Se veía humo al final de la calle. Obreros y campesinos, armados con piedras, palos y algún arma corrían por aquella calle de París.

—¡Libertad para el pueblo! — gritaban.

—¡Abolición de los privilegios!

—¡Libertad, igualdad y fraternidad!

De pronto, más tiros.

—¡Sophie! — la riñó su madre que acunaba en sus brazos al más pequeño de los hermanos — ¡Cierra corriendo la ventana! ¡Echa las cortinas!

Sophie obedeció a su madre y no solo cerró esa ventana, sino todas las de la casa. Sus ojos tardaron en acostumbrarse a las rendijas de luz que se colaban por los bordes de las gruesas cortinas.

—¿Qué está pasando, mamá?

—Es la revolución de la que hablaba tu padre. Ha empezado.

—¿Y papá cuando llega?

—Espero que pronto, hija — contestó su madre asomándose por el rabillo de una de las cortinas.

El padre de Sophie, el señor Germain, era un importante comerciante de seda en París.
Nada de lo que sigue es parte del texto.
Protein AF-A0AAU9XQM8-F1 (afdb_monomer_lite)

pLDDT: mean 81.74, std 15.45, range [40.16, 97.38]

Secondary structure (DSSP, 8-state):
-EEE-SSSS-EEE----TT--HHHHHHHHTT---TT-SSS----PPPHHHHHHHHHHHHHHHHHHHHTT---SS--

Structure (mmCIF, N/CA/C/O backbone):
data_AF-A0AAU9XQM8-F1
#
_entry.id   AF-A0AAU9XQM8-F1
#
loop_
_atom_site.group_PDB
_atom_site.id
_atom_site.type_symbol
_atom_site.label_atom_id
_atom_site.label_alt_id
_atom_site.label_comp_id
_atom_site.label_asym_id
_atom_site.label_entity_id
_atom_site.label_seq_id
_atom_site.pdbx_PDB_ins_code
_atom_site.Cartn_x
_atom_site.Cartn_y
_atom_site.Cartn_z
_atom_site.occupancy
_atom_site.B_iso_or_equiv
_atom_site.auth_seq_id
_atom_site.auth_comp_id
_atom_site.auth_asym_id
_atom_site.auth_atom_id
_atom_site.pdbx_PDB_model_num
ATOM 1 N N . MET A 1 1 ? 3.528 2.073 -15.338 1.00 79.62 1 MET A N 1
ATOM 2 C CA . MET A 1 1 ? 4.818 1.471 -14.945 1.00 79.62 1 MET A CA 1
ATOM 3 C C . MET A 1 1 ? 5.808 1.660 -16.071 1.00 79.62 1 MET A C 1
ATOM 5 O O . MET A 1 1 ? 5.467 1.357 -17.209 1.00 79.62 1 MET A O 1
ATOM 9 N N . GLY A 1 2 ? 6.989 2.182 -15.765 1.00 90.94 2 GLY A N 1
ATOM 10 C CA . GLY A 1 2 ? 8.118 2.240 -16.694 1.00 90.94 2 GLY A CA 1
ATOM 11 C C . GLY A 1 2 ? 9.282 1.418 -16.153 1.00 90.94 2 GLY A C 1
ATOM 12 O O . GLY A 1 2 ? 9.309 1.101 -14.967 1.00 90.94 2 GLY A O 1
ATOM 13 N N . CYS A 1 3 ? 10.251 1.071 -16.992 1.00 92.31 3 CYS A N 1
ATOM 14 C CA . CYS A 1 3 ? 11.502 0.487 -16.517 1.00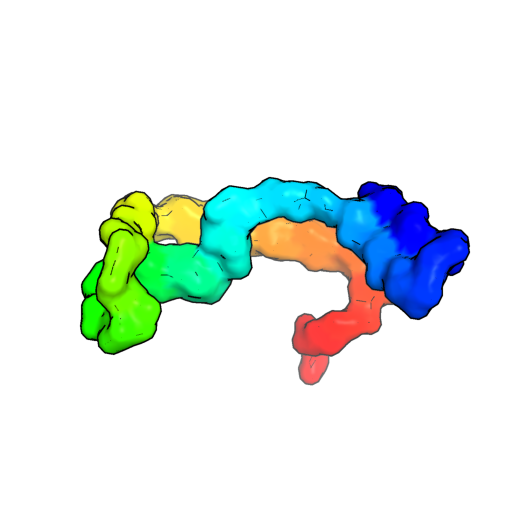 92.31 3 CYS A CA 1
ATOM 15 C C . CYS A 1 3 ? 12.689 0.977 -17.344 1.00 92.31 3 CYS A C 1
ATOM 17 O O . CYS A 1 3 ? 12.545 1.320 -18.519 1.00 92.31 3 CYS A O 1
ATOM 19 N N . VAL A 1 4 ? 13.863 1.004 -16.717 1.00 93.56 4 VAL A N 1
ATOM 20 C CA . VAL A 1 4 ? 15.145 1.262 -17.373 1.00 93.56 4 VAL A CA 1
ATOM 21 C C . VAL A 1 4 ? 15.978 -0.006 -17.261 1.00 93.56 4 VAL A C 1
ATOM 23 O O . VAL A 1 4 ? 16.348 -0.423 -16.167 1.00 93.56 4 VAL A O 1
ATOM 26 N N . THR A 1 5 ? 16.246 -0.629 -18.409 1.00 93.44 5 THR A N 1
ATOM 27 C CA . THR A 1 5 ? 16.944 -1.923 -18.503 1.00 93.44 5 THR A CA 1
ATOM 28 C C . THR A 1 5 ? 18.311 -1.835 -19.181 1.00 93.44 5 THR A C 1
ATOM 30 O O . THR A 1 5 ? 19.029 -2.823 -19.250 1.00 93.44 5 THR A O 1
ATOM 33 N N . ARG A 1 6 ? 18.690 -0.655 -19.692 1.00 88.19 6 ARG A N 1
ATOM 34 C CA . ARG A 1 6 ? 19.950 -0.439 -20.431 1.00 88.19 6 ARG A CA 1
ATOM 35 C C . ARG A 1 6 ? 21.165 -0.162 -19.536 1.00 88.19 6 ARG A C 1
ATOM 37 O O . ARG A 1 6 ? 22.270 -0.025 -20.047 1.00 88.19 6 ARG A O 1
ATOM 44 N N . GLN A 1 7 ? 20.963 -0.031 -18.229 1.00 82.62 7 GLN A N 1
ATOM 45 C CA . GLN A 1 7 ? 22.021 0.208 -17.246 1.00 82.62 7 GLN A CA 1
ATOM 46 C C . GLN A 1 7 ? 22.376 -1.097 -16.522 1.00 82.62 7 GLN A C 1
ATOM 48 O O . GLN A 1 7 ? 21.611 -2.056 -16.552 1.00 82.62 7 GLN A O 1
ATOM 53 N N . ILE A 1 8 ? 23.522 -1.120 -15.834 1.00 85.19 8 ILE A N 1
ATOM 54 C CA . ILE A 1 8 ? 23.974 -2.271 -15.026 1.00 85.19 8 ILE A CA 1
ATOM 55 C C . ILE A 1 8 ? 22.943 -2.624 -13.936 1.00 85.19 8 ILE A C 1
ATOM 57 O O . ILE A 1 8 ? 22.903 -3.754 -13.455 1.00 85.19 8 ILE A O 1
ATOM 61 N N . HIS A 1 9 ? 22.105 -1.668 -13.527 1.00 89.50 9 HIS A N 1
ATOM 62 C CA . HIS A 1 9 ? 21.049 -1.870 -12.540 1.00 89.50 9 HIS A CA 1
ATOM 63 C C . HIS A 1 9 ? 19.678 -1.683 -13.182 1.00 89.50 9 HIS A C 1
ATOM 65 O O . HIS A 1 9 ? 19.438 -0.706 -13.892 1.00 89.50 9 HIS A O 1
ATOM 71 N N . LEU A 1 10 ? 18.781 -2.631 -12.913 1.00 92.94 10 LEU A N 1
ATOM 72 C CA . LEU A 1 10 ? 17.387 -2.567 -13.330 1.00 92.94 10 LEU A CA 1
ATOM 73 C C . LEU A 1 10 ? 16.650 -1.563 -12.448 1.00 92.94 10 LEU A C 1
ATOM 75 O O . LEU A 1 10 ? 16.630 -1.707 -11.227 1.00 92.94 10 LEU A O 1
ATOM 79 N N . ILE A 1 11 ? 16.027 -0.565 -13.070 1.00 93.75 11 ILE A N 1
ATOM 80 C CA . ILE A 1 11 ? 15.243 0.449 -12.360 1.00 93.75 11 ILE A CA 1
ATOM 81 C C . ILE A 1 11 ? 13.779 0.314 -12.769 1.00 93.75 11 ILE A C 1
ATOM 83 O O . ILE A 1 11 ? 13.460 0.309 -13.961 1.00 93.75 11 ILE A O 1
ATOM 87 N N . LEU A 1 12 ? 12.888 0.237 -11.780 1.00 94.44 12 LEU A N 1
ATOM 88 C CA . LEU A 1 12 ? 11.441 0.237 -11.967 1.00 94.44 12 LEU A CA 1
ATOM 89 C C . LEU A 1 12 ? 10.875 1.611 -11.597 1.00 94.44 12 LEU A C 1
ATOM 91 O O . LEU A 1 12 ? 11.113 2.117 -10.505 1.00 94.44 12 LEU A O 1
ATOM 95 N N . ILE A 1 13 ? 10.113 2.203 -12.512 1.00 94.50 13 ILE A N 1
ATOM 96 C CA . ILE A 1 13 ? 9.435 3.483 -12.314 1.00 94.50 13 ILE A CA 1
ATOM 97 C C . ILE A 1 13 ? 7.979 3.184 -11.959 1.00 94.50 13 ILE A C 1
ATOM 99 O O . ILE A 1 13 ? 7.202 2.714 -12.805 1.00 94.50 13 ILE A O 1
ATOM 103 N N . MET A 1 14 ? 7.632 3.458 -10.704 1.00 94.69 14 MET A N 1
ATOM 104 C CA . MET A 1 14 ? 6.296 3.276 -10.134 1.00 94.69 14 MET A CA 1
ATOM 105 C C . MET A 1 14 ? 5.706 4.613 -9.682 1.00 94.69 14 MET A C 1
ATOM 107 O O . MET A 1 14 ? 6.398 5.630 -9.644 1.00 94.69 14 MET A O 1
ATOM 111 N N . GLU A 1 15 ? 4.415 4.602 -9.362 1.00 94.00 15 GLU A N 1
ATOM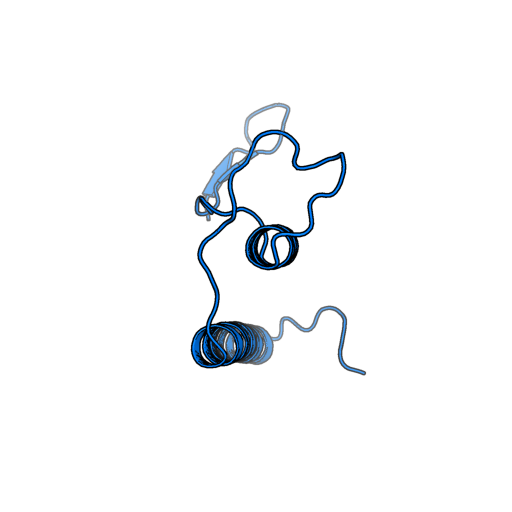 112 C CA . GLU A 1 15 ? 3.761 5.716 -8.680 1.00 94.00 15 GLU A CA 1
ATOM 113 C C . GLU A 1 15 ? 4.433 5.993 -7.330 1.00 94.00 15 GLU A C 1
ATOM 115 O O . GLU A 1 15 ? 4.831 5.071 -6.616 1.00 94.00 15 GLU A O 1
ATOM 120 N N . TYR A 1 16 ? 4.566 7.276 -6.997 1.00 92.50 16 TYR A N 1
ATOM 121 C CA . TYR A 1 16 ? 5.099 7.703 -5.714 1.00 92.50 16 TYR A CA 1
ATOM 122 C C . TYR A 1 16 ? 4.005 7.685 -4.641 1.00 92.50 16 TYR A C 1
ATOM 124 O O . TYR A 1 16 ? 2.980 8.345 -4.790 1.00 92.50 16 TYR A O 1
ATOM 132 N N . LEU A 1 17 ? 4.259 6.970 -3.543 1.00 91.19 17 LEU A N 1
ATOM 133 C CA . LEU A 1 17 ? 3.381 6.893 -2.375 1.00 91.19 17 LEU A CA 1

Burgués e intelectual, llevaba tiempo hablando de aquella deseada revolución. Sophie lo sabía porque después de cada viaje, su padre siempre dedicaba una tarde a invitar a sus amigos que fumaban y bebían junto a los libros de la gran biblioteca de casa. A Sophie le encantaba leer y su padre la dejaba elegir entre casi todos los libros de aquella biblioteca. Además, aunque solo tuviera 13 años, le permitía estar en aquellas reuniones siempre que no los molestase. A Sophie le encantaban esos momentos en lo que, sentada sobre la alfombra, admiraba a aquellos hombres elegantes que discutían con pasión de literatura, política y ciencia. “¡Es el siglo de las luces! ¡La época de la racionalidad! ¡No podemos seguir permitiendo faltas tan graves a la dignidad de los hombres! ¡Todos debemos tener los mismos derechos y deberes!”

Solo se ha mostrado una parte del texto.